Every once in a while, you have to put in a heroic effort to diagnose a bug. When you finally figure it out, you want to run around the office singing “We are the champions”, even if it turns out to be a trivial issue. Because that doesn’t mean it took a trivial amount of effort.

Recently I had a bug report cross my desk that our web app was crashing IE7. Luckily IE7 is only about 3% of our overall userbase. As of May 2014, it’s only about .2% of global browser market share, but we have a lot of enterprise customers who are slower to upgrade. Regardless, definitely a high severity bug.

As an aside, I find browser crashes to be ridiculous. I know this browser was written back in the dark ages of 2005, but still. If you’re implementing a browser, you know you are basically going to be taking random markup and javascript from essentially an untrusted user. You would think you would be as meticulous as possible to trap every conceivable exception.

But no. In the case of a browser crash, you don’t get a stack trace. You don’t even get the dreaded “Object Expected” error (the single most useless error of all time). What puny developer tools that Microsoft deigned to provide back in 2005 are of absolutely no use. Instead, all you see is a white screen and the following:

ie7 not responding

So it begins. In this case, I assume that we were not crashing IE7 at some point in the recent past. Otherwise, we would have presumably received this bug report earlier.

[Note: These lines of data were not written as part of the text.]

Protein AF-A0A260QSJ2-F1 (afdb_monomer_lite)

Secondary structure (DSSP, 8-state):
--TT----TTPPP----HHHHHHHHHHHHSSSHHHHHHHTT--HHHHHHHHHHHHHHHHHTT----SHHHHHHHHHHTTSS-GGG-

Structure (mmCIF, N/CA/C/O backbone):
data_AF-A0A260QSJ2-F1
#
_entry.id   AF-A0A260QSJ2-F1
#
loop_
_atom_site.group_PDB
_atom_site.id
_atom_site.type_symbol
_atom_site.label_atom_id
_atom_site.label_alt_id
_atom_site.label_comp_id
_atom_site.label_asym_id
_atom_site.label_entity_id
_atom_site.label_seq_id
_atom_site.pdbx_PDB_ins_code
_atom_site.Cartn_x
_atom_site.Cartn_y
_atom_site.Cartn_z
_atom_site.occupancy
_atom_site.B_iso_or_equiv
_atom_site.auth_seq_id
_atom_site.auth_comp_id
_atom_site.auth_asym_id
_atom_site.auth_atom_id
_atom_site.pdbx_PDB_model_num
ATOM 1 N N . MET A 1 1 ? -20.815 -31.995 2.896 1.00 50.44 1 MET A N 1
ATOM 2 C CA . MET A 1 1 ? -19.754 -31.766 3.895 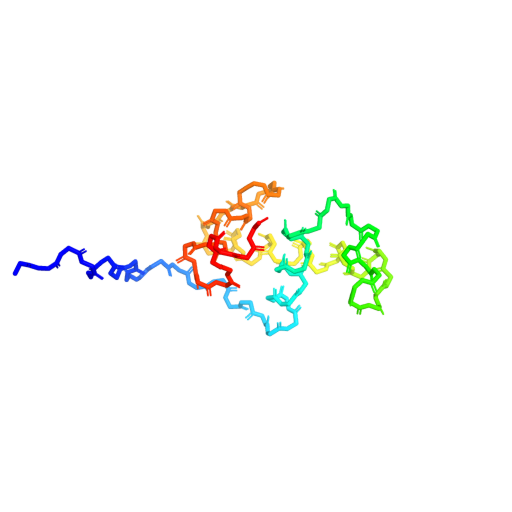1.00 50.44 1 MET A CA 1
ATOM 3 C C . MET A 1 1 ? -18.445 -31.576 3.147 1.00 50.44 1 MET A C 1
ATOM 5 O O . MET A 1 1 ? -17.724 -32.541 2.949 1.00 50.44 1 MET A O 1
ATOM 9 N N . THR A 1 2 ? -18.184 -30.345 2.704 1.00 38.88 2 THR A N 1
ATOM 10 C CA . THR A 1 2 ? -16.882 -29.926 2.170 1.00 38.88 2 THR A CA 1
ATOM 11 C C . THR A 1 2 ? -16.570 -28.590 2.826 1.00 38.88 2 THR A C 1
ATOM 13 O O . THR A 1 2 ? -17.321 -27.629 2.681 1.00 38.88 2 THR A O 1
ATOM 16 N N . ILE A 1 3 ? -15.525 -28.571 3.643 1.00 47.75 3 ILE A N 1
ATOM 17 C CA . ILE A 1 3 ? -15.036 -27.398 4.365 1.00 47.75 3 ILE A CA 1
ATOM 18 C C . ILE A 1 3 ? -14.209 -26.581 3.364 1.00 47.75 3 ILE A C 1
ATOM 20 O O . ILE A 1 3 ? -12.995 -26.727 3.326 1.00 47.75 3 ILE A O 1
ATOM 24 N N . LEU A 1 4 ? -14.858 -25.814 2.479 1.00 45.50 4 LEU A N 1
ATOM 25 C CA . LEU A 1 4 ? -14.164 -24.831 1.624 1.00 45.50 4 LEU A CA 1
ATOM 26 C C . LEU A 1 4 ? -15.062 -23.726 1.040 1.00 45.50 4 LEU A C 1
ATOM 28 O O . LEU A 1 4 ? -14.634 -22.987 0.167 1.00 45.50 4 LEU A O 1
ATOM 32 N N . ASP A 1 5 ? -16.277 -23.551 1.564 1.00 46.34 5 ASP A N 1
ATOM 33 C CA . ASP A 1 5 ? -17.103 -22.365 1.310 1.00 46.34 5 ASP A CA 1
ATOM 34 C C . ASP A 1 5 ? -17.046 -21.414 2.516 1.00 46.34 5 ASP A C 1
ATOM 36 O O . ASP A 1 5 ? -18.073 -20.951 3.014 1.00 46.34 5 ASP A O 1
ATOM 40 N N . ILE A 1 6 ? -15.841 -21.056 2.986 1.00 50.31 6 ILE A N 1
ATOM 41 C CA . ILE A 1 6 ? -15.696 -19.725 3.593 1.00 50.31 6 ILE A CA 1
ATOM 42 C C . ILE A 1 6 ? -15.779 -18.757 2.418 1.00 50.31 6 ILE A C 1
ATOM 44 O O . ILE A 1 6 ? -14.793 -18.197 1.950 1.00 50.31 6 ILE A O 1
ATOM 48 N N . ARG A 1 7 ? -16.997 -18.534 1.925 1.00 51.47 7 ARG A N 1
ATOM 49 C CA . ARG A 1 7 ? -17.293 -17.207 1.432 1.00 51.47 7 ARG A CA 1
ATOM 50 C C . ARG A 1 7 ? -17.083 -16.312 2.643 1.00 51.47 7 ARG A C 1
ATOM 52 O O . ARG A 1 7 ? -17.924 -16.293 3.539 1.00 51.47 7 ARG A O 1
ATOM 59 N N . ILE A 1 8 ? -15.976 -15.566 2.669 1.00 57.81 8 ILE A N 1
ATOM 60 C CA . ILE A 1 8 ? -15.911 -14.278 3.372 1.00 57.81 8 ILE A CA 1
ATOM 61 C C . ILE A 1 8 ? -16.901 -13.365 2.628 1.00 57.81 8 ILE A C 1
ATOM 63 O O . ILE A 1 8 ? -16.541 -12.447 1.904 1.00 57.81 8 ILE A O 1
ATOM 67 N N . GLY A 1 9 ? -18.174 -13.746 2.663 1.00 58.72 9 GLY A N 1
ATOM 68 C CA . GLY A 1 9 ? -19.260 -13.095 1.977 1.00 58.72 9 GLY A CA 1
ATOM 69 C C . GLY A 1 9 ? -19.638 -11.897 2.814 1.00 58.72 9 GLY A C 1
ATOM 70 O O . GLY A 1 9 ? -20.007 -12.062 3.974 1.00 58.72 9 GLY A O 1
ATOM 71 N N . ASP A 1 10 ? -19.533 -10.727 2.193 1.00 69.25 10 ASP A N 1
ATOM 72 C CA . ASP A 1 10 ? -19.986 -9.425 2.685 1.00 69.25 10 ASP A CA 1
ATOM 73 C C . ASP A 1 10 ? -18.995 -8.606 3.527 1.00 69.25 10 ASP A C 1
ATOM 75 O O . ASP A 1 10 ? -19.374 -7.616 4.153 1.00 69.25 10 ASP A O 1
ATOM 79 N N . ALA A 1 11 ? -17.695 -8.939 3.510 1.00 78.25 11 ALA A N 1
ATOM 80 C CA . ALA A 1 11 ? -16.709 -7.964 3.974 1.00 78.25 11 ALA A CA 1
ATOM 81 C C . ALA A 1 11 ? -16.760 -6.721 3.058 1.00 78.25 11 ALA A C 1
ATOM 83 O O . ALA A 1 11 ? -16.656 -6.872 1.839 1.00 78.25 11 ALA A O 1
ATOM 84 N N . PRO A 1 12 ? -16.889 -5.500 3.609 1.00 91.75 12 PRO A N 1
ATOM 85 C CA . PRO A 1 12 ? -16.952 -4.285 2.807 1.00 91.75 12 PRO A CA 1
ATOM 86 C C . PRO A 1 12 ? -15.763 -4.158 1.842 1.00 91.75 12 PRO A C 1
ATOM 88 O O . PRO A 1 12 ? -14.602 -4.222 2.268 1.00 91.75 12 PRO A O 1
ATOM 91 N N . ASP A 1 13 ? -16.062 -3.974 0.552 1.00 93.44 13 ASP A N 1
ATOM 92 C CA . ASP A 1 13 ? -15.067 -3.842 -0.517 1.00 93.44 13 ASP A CA 1
ATOM 93 C C . ASP A 1 13 ? -14.413 -2.444 -0.474 1.00 93.44 13 ASP A C 1
ATOM 95 O O . ASP A 1 13 ? -15.108 -1.440 -0.665 1.00 93.44 13 ASP A O 1
ATOM 99 N N . PRO A 1 14 ? -13.084 -2.336 -0.264 1.00 96.69 14 PRO A N 1
ATOM 100 C CA . PRO A 1 14 ? -12.362 -1.060 -0.288 1.00 96.69 14 PRO A CA 1
ATOM 101 C C . PRO A 1 14 ? -12.319 -0.385 -1.673 1.00 96.69 14 PRO A C 1
ATOM 103 O O . PRO A 1 14 ? -11.853 0.753 -1.780 1.00 96.69 14 PRO A O 1
ATOM 106 N N . ARG A 1 15 ? -12.768 -1.054 -2.743 1.00 96.94 15 ARG A N 1
ATOM 107 C CA . ARG A 1 15 ? -12.759 -0.581 -4.138 1.00 96.94 15 ARG A CA 1
ATOM 108 C C . ARG A 1 15 ? -11.367 -0.104 -4.559 1.00 96.94 15 ARG A C 1
ATOM 110 O O . ARG A 1 15 ? -11.176 1.030 -5.027 1.00 96.94 15 ARG A O 1
ATOM 117 N N . LEU A 1 16 ? -10.360 -0.950 -4.328 1.00 98.25 16 LEU A N 1
ATOM 118 C CA . LEU A 1 16 ? -9.008 -0.708 -4.833 1.00 98.25 16 LEU A CA 1
ATOM 119 C C . LEU A 1 16 ? -9.018 -0.774 -6.367 1.00 98.25 16 LEU A C 1
ATOM 121 O O . LEU A 1 16 ? -9.661 -1.626 -6.971 1.00 98.25 16 LEU A O 1
ATOM 125 N N . SER A 1 17 ? -8.313 0.151 -7.007 1.00 98.50 17 SER A N 1
ATOM 126 C CA . SER A 1 17 ? -8.059 0.099 -8.447 1.00 98.50 17 SER A CA 1
ATOM 127 C C . SER A 1 17 ? -7.036 -0.989 -8.774 1.00 98.50 17 SER A C 1
ATOM 129 O O . SER A 1 17 ? -6.223 -1.350 -7.925 1.00 98.50 17 SER A O 1
ATOM 131 N N . ALA A 1 18 ? -6.994 -1.436 -10.031 1.00 98.25 18 ALA A N 1
ATOM 132 C CA . ALA A 1 18 ? -5.997 -2.407 -10.488 1.00 98.25 18 ALA A CA 1
ATOM 133 C C . ALA A 1 18 ? -4.554 -1.971 -10.162 1.00 98.25 18 ALA A C 1
ATOM 135 O O . ALA A 1 18 ? -3.772 -2.760 -9.642 1.00 98.25 18 ALA A O 1
ATOM 136 N N . ARG A 1 19 ? -4.219 -0.685 -10.362 1.00 98.44 19 ARG A N 1
ATOM 137 C CA . ARG A 1 19 ? -2.882 -0.160 -10.035 1.00 98.44 19 ARG A CA 1
ATOM 138 C C . ARG A 1 19 ? -2.605 -0.127 -8.532 1.00 98.44 19 ARG A C 1
ATOM 140 O O . ARG A 1 19 ? -1.464 -0.275 -8.116 1.00 98.44 19 ARG A O 1
ATOM 147 N N . GLU A 1 20 ? -3.619 0.094 -7.700 1.00 98.69 20 GLU A N 1
ATOM 148 C CA . GLU A 1 20 ? -3.452 0.016 -6.245 1.00 98.69 20 GLU A CA 1
ATOM 149 C C . GLU A 1 20 ? -3.238 -1.422 -5.778 1.00 98.69 20 GLU A C 1
ATOM 151 O O . GLU A 1 20 ? -2.413 -1.630 -4.895 1.00 98.69 20 GLU A O 1
ATOM 156 N N . ILE A 1 21 ? -3.925 -2.393 -6.384 1.00 98.62 21 ILE A N 1
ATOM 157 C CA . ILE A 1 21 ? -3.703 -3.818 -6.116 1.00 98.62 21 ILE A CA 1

The first step is always to get a reproducible. I can reproduce using my trusty IE7 VirtualBox image provisioned from xdissent/ievms. Knowing I’m in for a long haul, I also make some effort to get my reproducible steps down to the smallest quickest nugget I can. First, I create a shortcut on my Windows desktop called “clear cache”, with the following Target: RunDll32.exe InetCpl.cpl,ClearMyTracksByProcess 255. I know from experience that if you don’t clear your cache between tests, you will be hunting phantom cached files for hours. I make another shortcut with a direct link to the page that crashes on my dev box.

I proceed to spend about an hour deleting random chunks of suspect code to see if I can get it to stop crashing. If I’m successful, I start putting some of the deleted code back in until it crashes again. This is a slow process. Sometimes it helps to go old school and put actual alert() calls in between suspect lines. I finally narrow it down to a require.js call to import a completely different file. Basically, I have to start over on a new file.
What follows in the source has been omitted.